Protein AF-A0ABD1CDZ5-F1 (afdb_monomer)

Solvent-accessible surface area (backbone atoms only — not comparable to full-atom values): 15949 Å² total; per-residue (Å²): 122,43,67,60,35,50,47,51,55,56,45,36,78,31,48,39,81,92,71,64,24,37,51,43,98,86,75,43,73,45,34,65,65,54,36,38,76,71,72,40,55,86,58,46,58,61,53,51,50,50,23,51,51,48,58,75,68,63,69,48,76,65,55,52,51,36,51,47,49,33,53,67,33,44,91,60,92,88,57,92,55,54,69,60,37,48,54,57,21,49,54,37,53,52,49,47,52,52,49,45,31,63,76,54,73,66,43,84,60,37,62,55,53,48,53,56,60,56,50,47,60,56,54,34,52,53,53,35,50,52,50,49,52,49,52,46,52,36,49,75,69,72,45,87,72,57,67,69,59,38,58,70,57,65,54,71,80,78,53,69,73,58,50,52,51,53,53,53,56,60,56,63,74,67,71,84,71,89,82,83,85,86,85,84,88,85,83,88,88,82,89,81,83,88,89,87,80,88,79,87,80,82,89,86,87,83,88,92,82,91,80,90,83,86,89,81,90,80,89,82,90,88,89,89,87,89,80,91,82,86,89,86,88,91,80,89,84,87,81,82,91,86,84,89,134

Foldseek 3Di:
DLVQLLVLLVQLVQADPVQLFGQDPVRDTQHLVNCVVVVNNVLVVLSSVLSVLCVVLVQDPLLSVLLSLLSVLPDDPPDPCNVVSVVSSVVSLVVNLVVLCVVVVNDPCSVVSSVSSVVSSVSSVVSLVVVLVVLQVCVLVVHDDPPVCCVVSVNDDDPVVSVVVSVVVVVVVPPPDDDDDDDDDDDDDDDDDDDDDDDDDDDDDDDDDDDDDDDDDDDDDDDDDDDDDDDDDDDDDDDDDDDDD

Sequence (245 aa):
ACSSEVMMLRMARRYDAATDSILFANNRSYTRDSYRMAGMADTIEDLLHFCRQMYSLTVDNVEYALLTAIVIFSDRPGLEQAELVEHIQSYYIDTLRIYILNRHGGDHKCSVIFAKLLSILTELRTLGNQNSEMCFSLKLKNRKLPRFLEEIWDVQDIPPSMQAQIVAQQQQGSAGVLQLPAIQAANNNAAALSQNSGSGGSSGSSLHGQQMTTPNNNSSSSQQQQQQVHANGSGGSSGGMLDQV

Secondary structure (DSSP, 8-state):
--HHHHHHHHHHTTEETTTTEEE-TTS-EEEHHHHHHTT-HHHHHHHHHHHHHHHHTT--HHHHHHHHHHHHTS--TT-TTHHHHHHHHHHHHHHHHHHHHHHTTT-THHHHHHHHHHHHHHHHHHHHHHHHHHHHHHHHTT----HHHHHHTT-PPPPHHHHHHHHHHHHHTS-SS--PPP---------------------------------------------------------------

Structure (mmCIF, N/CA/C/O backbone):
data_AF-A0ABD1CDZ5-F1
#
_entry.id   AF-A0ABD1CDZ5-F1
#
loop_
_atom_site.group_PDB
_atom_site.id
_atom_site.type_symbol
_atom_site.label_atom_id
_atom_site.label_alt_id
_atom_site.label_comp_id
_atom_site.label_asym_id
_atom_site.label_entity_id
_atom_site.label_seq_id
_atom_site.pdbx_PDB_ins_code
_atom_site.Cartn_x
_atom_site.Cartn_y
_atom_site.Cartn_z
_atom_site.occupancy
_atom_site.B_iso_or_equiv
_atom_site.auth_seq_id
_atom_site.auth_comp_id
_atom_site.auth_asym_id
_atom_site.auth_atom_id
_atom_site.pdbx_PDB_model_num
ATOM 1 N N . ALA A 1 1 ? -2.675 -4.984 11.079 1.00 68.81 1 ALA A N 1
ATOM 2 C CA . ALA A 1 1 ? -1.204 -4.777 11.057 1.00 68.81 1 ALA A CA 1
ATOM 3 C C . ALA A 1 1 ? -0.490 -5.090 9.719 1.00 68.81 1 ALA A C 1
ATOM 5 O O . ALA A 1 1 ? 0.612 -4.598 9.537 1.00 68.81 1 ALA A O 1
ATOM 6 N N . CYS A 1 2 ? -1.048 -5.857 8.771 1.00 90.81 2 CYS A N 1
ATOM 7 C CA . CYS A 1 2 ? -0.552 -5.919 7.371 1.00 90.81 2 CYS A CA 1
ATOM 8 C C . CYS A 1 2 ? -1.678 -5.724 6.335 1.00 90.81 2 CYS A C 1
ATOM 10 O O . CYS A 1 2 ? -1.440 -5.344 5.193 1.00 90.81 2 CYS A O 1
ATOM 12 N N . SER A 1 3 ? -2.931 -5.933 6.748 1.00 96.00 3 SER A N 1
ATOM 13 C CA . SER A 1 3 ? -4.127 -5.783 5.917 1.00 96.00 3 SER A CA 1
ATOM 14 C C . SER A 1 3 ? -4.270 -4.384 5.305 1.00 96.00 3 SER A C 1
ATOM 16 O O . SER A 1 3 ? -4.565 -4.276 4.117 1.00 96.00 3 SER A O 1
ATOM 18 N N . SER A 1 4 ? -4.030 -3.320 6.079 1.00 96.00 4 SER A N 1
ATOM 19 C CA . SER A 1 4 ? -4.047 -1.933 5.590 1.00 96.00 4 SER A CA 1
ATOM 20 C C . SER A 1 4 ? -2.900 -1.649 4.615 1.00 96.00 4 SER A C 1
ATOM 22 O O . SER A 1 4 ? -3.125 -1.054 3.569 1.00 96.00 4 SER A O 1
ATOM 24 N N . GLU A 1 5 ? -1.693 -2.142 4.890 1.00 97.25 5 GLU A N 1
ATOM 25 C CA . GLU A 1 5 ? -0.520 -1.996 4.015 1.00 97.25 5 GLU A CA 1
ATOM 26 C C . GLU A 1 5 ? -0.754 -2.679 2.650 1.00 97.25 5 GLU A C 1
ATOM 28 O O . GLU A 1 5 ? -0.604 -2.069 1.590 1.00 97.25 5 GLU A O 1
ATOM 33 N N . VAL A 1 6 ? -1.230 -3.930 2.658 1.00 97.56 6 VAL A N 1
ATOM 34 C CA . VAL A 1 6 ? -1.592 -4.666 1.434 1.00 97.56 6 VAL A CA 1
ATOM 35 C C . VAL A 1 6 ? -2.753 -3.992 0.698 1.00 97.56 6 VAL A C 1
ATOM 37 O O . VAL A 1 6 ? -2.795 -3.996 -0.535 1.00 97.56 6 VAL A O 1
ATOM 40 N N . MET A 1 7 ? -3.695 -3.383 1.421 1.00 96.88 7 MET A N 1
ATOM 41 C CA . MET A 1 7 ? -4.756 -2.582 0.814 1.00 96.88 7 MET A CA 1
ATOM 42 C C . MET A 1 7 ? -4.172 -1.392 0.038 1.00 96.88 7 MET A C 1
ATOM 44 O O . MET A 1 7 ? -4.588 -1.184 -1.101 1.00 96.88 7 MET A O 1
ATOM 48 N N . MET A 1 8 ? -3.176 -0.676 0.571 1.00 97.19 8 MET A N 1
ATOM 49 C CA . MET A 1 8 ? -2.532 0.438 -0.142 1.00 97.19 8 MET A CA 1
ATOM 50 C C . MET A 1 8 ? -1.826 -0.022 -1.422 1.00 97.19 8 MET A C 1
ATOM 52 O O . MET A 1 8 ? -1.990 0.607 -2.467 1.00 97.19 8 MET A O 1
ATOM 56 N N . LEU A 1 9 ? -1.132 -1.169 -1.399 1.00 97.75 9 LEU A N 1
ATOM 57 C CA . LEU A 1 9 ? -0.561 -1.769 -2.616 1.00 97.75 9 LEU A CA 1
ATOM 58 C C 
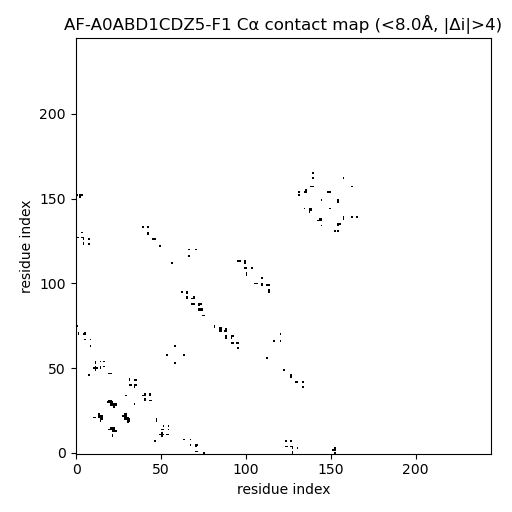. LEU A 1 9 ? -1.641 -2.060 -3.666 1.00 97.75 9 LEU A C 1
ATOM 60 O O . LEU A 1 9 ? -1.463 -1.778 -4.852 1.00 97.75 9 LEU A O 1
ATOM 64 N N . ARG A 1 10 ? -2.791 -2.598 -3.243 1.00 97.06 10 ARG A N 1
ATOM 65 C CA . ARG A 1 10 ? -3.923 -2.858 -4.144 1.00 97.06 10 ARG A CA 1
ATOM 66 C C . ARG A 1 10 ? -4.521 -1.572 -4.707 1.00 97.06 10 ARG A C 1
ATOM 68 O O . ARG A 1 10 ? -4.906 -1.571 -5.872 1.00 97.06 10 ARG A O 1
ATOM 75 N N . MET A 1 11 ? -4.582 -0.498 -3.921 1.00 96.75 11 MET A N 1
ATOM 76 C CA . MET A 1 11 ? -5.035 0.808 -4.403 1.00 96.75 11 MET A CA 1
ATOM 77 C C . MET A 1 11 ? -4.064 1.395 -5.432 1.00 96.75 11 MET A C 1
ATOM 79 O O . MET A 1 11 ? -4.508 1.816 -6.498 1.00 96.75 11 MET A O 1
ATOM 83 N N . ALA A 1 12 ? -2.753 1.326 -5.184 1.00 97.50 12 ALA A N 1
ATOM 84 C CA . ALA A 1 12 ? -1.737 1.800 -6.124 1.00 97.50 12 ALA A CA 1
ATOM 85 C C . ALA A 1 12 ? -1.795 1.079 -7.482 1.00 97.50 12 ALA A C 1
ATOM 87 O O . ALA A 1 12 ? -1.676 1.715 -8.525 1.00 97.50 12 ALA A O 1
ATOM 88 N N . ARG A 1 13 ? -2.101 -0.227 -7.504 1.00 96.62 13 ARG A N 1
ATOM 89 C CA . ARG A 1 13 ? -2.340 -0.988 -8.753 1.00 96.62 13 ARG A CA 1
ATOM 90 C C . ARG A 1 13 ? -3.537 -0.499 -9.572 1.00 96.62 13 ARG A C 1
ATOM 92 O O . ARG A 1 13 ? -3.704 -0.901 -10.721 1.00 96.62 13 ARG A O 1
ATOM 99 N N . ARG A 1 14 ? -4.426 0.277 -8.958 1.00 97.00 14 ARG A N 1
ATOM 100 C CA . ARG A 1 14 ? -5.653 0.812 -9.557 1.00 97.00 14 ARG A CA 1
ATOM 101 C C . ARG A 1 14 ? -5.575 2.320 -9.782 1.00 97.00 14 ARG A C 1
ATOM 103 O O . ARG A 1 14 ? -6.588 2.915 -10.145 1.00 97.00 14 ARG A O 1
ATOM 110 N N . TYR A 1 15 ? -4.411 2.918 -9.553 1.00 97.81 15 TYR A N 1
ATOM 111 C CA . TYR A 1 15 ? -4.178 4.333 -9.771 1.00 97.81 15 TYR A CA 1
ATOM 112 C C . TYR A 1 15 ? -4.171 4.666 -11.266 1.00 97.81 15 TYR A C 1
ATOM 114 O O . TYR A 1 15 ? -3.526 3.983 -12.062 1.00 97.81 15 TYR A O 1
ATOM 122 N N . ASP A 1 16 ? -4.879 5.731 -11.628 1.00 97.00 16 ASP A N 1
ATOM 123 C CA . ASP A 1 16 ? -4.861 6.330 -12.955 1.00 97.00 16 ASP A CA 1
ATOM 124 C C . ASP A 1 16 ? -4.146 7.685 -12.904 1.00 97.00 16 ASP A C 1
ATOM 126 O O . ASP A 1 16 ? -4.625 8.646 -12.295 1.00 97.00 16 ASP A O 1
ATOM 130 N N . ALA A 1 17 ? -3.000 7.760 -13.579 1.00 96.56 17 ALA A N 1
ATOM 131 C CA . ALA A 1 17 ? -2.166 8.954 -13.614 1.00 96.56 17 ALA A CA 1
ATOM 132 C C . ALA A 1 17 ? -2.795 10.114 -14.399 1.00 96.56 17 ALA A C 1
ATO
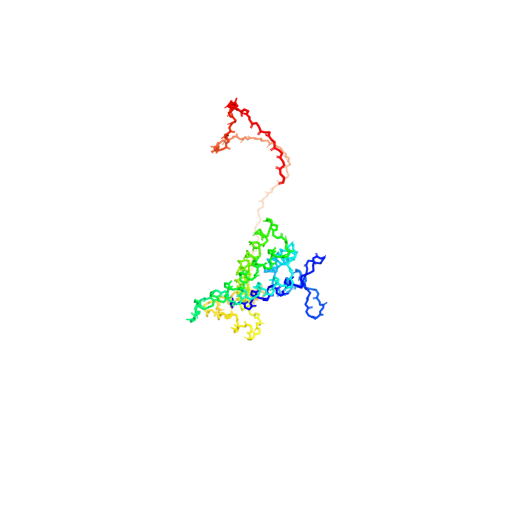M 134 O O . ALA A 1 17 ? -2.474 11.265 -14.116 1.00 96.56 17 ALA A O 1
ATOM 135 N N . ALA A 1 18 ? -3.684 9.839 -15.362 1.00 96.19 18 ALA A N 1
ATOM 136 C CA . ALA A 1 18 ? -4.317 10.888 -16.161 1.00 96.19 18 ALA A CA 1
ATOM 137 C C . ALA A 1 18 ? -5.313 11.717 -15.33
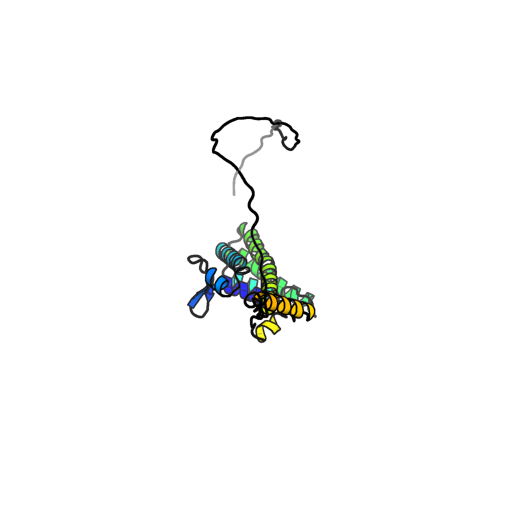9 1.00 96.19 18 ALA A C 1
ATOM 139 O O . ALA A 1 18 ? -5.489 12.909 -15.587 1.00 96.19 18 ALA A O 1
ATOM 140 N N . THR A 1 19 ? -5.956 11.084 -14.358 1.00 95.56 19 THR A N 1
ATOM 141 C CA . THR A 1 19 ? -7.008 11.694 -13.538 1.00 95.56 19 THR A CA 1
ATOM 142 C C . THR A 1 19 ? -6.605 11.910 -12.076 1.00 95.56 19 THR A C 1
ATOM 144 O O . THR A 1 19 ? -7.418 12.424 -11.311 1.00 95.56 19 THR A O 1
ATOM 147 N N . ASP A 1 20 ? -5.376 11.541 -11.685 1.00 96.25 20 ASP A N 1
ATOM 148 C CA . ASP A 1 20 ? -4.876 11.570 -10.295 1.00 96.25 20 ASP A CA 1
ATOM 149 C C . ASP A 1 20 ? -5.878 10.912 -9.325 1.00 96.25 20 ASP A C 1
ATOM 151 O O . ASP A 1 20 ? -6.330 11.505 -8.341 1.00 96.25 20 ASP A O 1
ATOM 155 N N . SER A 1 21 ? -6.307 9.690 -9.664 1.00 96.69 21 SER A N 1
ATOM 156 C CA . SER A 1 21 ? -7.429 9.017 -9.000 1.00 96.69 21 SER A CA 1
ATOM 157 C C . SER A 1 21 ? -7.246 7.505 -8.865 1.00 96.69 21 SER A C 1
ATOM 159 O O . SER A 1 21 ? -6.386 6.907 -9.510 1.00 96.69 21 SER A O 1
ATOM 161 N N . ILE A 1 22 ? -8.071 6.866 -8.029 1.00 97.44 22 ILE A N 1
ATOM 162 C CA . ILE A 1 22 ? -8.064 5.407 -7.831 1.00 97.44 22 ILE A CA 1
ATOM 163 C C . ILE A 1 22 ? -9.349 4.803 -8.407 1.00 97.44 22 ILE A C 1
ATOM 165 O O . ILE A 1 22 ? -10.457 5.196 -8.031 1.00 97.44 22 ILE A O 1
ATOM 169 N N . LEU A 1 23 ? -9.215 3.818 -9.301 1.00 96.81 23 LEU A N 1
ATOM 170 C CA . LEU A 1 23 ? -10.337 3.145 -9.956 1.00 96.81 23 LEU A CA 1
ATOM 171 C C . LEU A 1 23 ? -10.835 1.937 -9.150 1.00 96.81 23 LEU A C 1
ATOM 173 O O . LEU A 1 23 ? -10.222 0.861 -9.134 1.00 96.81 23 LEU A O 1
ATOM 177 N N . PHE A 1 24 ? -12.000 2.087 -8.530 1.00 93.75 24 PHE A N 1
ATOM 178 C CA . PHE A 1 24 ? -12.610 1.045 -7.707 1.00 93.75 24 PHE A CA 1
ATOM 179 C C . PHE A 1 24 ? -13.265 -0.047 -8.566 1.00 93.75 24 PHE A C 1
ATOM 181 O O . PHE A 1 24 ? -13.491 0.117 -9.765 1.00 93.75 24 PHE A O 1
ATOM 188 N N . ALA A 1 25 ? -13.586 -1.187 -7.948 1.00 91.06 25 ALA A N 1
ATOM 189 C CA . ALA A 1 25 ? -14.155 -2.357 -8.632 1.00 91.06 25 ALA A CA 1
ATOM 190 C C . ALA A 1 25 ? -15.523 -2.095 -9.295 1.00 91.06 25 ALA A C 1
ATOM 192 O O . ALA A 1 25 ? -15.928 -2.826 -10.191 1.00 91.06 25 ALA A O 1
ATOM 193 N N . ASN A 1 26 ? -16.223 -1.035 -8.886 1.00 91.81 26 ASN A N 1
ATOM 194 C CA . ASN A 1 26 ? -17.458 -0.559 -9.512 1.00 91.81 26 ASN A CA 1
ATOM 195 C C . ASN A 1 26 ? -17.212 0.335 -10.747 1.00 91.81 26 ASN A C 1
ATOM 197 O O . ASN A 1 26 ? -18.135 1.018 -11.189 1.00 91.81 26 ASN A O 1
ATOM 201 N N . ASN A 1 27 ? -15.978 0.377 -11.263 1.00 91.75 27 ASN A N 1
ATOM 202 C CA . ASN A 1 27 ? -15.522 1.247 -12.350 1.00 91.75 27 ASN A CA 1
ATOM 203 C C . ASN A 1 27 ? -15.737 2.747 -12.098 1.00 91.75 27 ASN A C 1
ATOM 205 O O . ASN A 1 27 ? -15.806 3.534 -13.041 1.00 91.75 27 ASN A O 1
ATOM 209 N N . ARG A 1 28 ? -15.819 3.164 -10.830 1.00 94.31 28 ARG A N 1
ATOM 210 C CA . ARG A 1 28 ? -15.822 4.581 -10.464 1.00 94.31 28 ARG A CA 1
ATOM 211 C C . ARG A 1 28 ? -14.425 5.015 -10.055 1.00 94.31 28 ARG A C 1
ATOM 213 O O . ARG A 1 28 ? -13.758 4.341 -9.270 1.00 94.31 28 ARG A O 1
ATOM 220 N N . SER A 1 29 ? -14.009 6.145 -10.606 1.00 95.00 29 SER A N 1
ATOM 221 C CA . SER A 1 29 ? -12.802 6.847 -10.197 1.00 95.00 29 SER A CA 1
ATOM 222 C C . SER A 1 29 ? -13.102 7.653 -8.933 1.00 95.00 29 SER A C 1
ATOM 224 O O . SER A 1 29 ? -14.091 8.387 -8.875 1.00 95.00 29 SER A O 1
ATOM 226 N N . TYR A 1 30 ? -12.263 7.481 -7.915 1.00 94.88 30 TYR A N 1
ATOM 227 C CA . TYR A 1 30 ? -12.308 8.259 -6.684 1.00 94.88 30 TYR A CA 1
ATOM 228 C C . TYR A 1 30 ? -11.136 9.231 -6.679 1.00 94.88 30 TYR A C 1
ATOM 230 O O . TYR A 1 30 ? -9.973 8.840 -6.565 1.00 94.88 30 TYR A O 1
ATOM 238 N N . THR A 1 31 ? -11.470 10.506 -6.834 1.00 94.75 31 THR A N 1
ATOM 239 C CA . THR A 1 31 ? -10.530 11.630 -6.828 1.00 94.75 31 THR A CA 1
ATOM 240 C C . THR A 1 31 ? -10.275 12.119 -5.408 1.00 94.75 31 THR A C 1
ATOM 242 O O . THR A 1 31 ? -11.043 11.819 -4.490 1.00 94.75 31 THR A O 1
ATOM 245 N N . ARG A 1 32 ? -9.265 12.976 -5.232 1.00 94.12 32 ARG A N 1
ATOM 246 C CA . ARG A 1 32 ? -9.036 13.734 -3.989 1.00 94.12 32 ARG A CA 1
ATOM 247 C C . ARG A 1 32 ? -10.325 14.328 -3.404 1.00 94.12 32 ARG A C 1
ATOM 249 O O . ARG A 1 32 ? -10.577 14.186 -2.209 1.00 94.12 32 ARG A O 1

> WHAT IS REQUIRED
All lines in the data above from the one with "ATOM 195 C C" through the one with "ATOM 201 N N" must be repeated exactly, and no others.

> ANSWER SPACE
ATOM 195 C C . ASN A 1 26 ? -17.212 0.335 -10.747 1.00 91.81 26 ASN A C 1
ATOM 197 O O . ASN A 1 26 ? -18.135 1.018 -11.189 1.00 91.81 26 ASN A O 1
ATOM 201 N N . ASN A 1 27 ? -15.978 0.377 -11.263 1.00 91.75 27 ASN A N 1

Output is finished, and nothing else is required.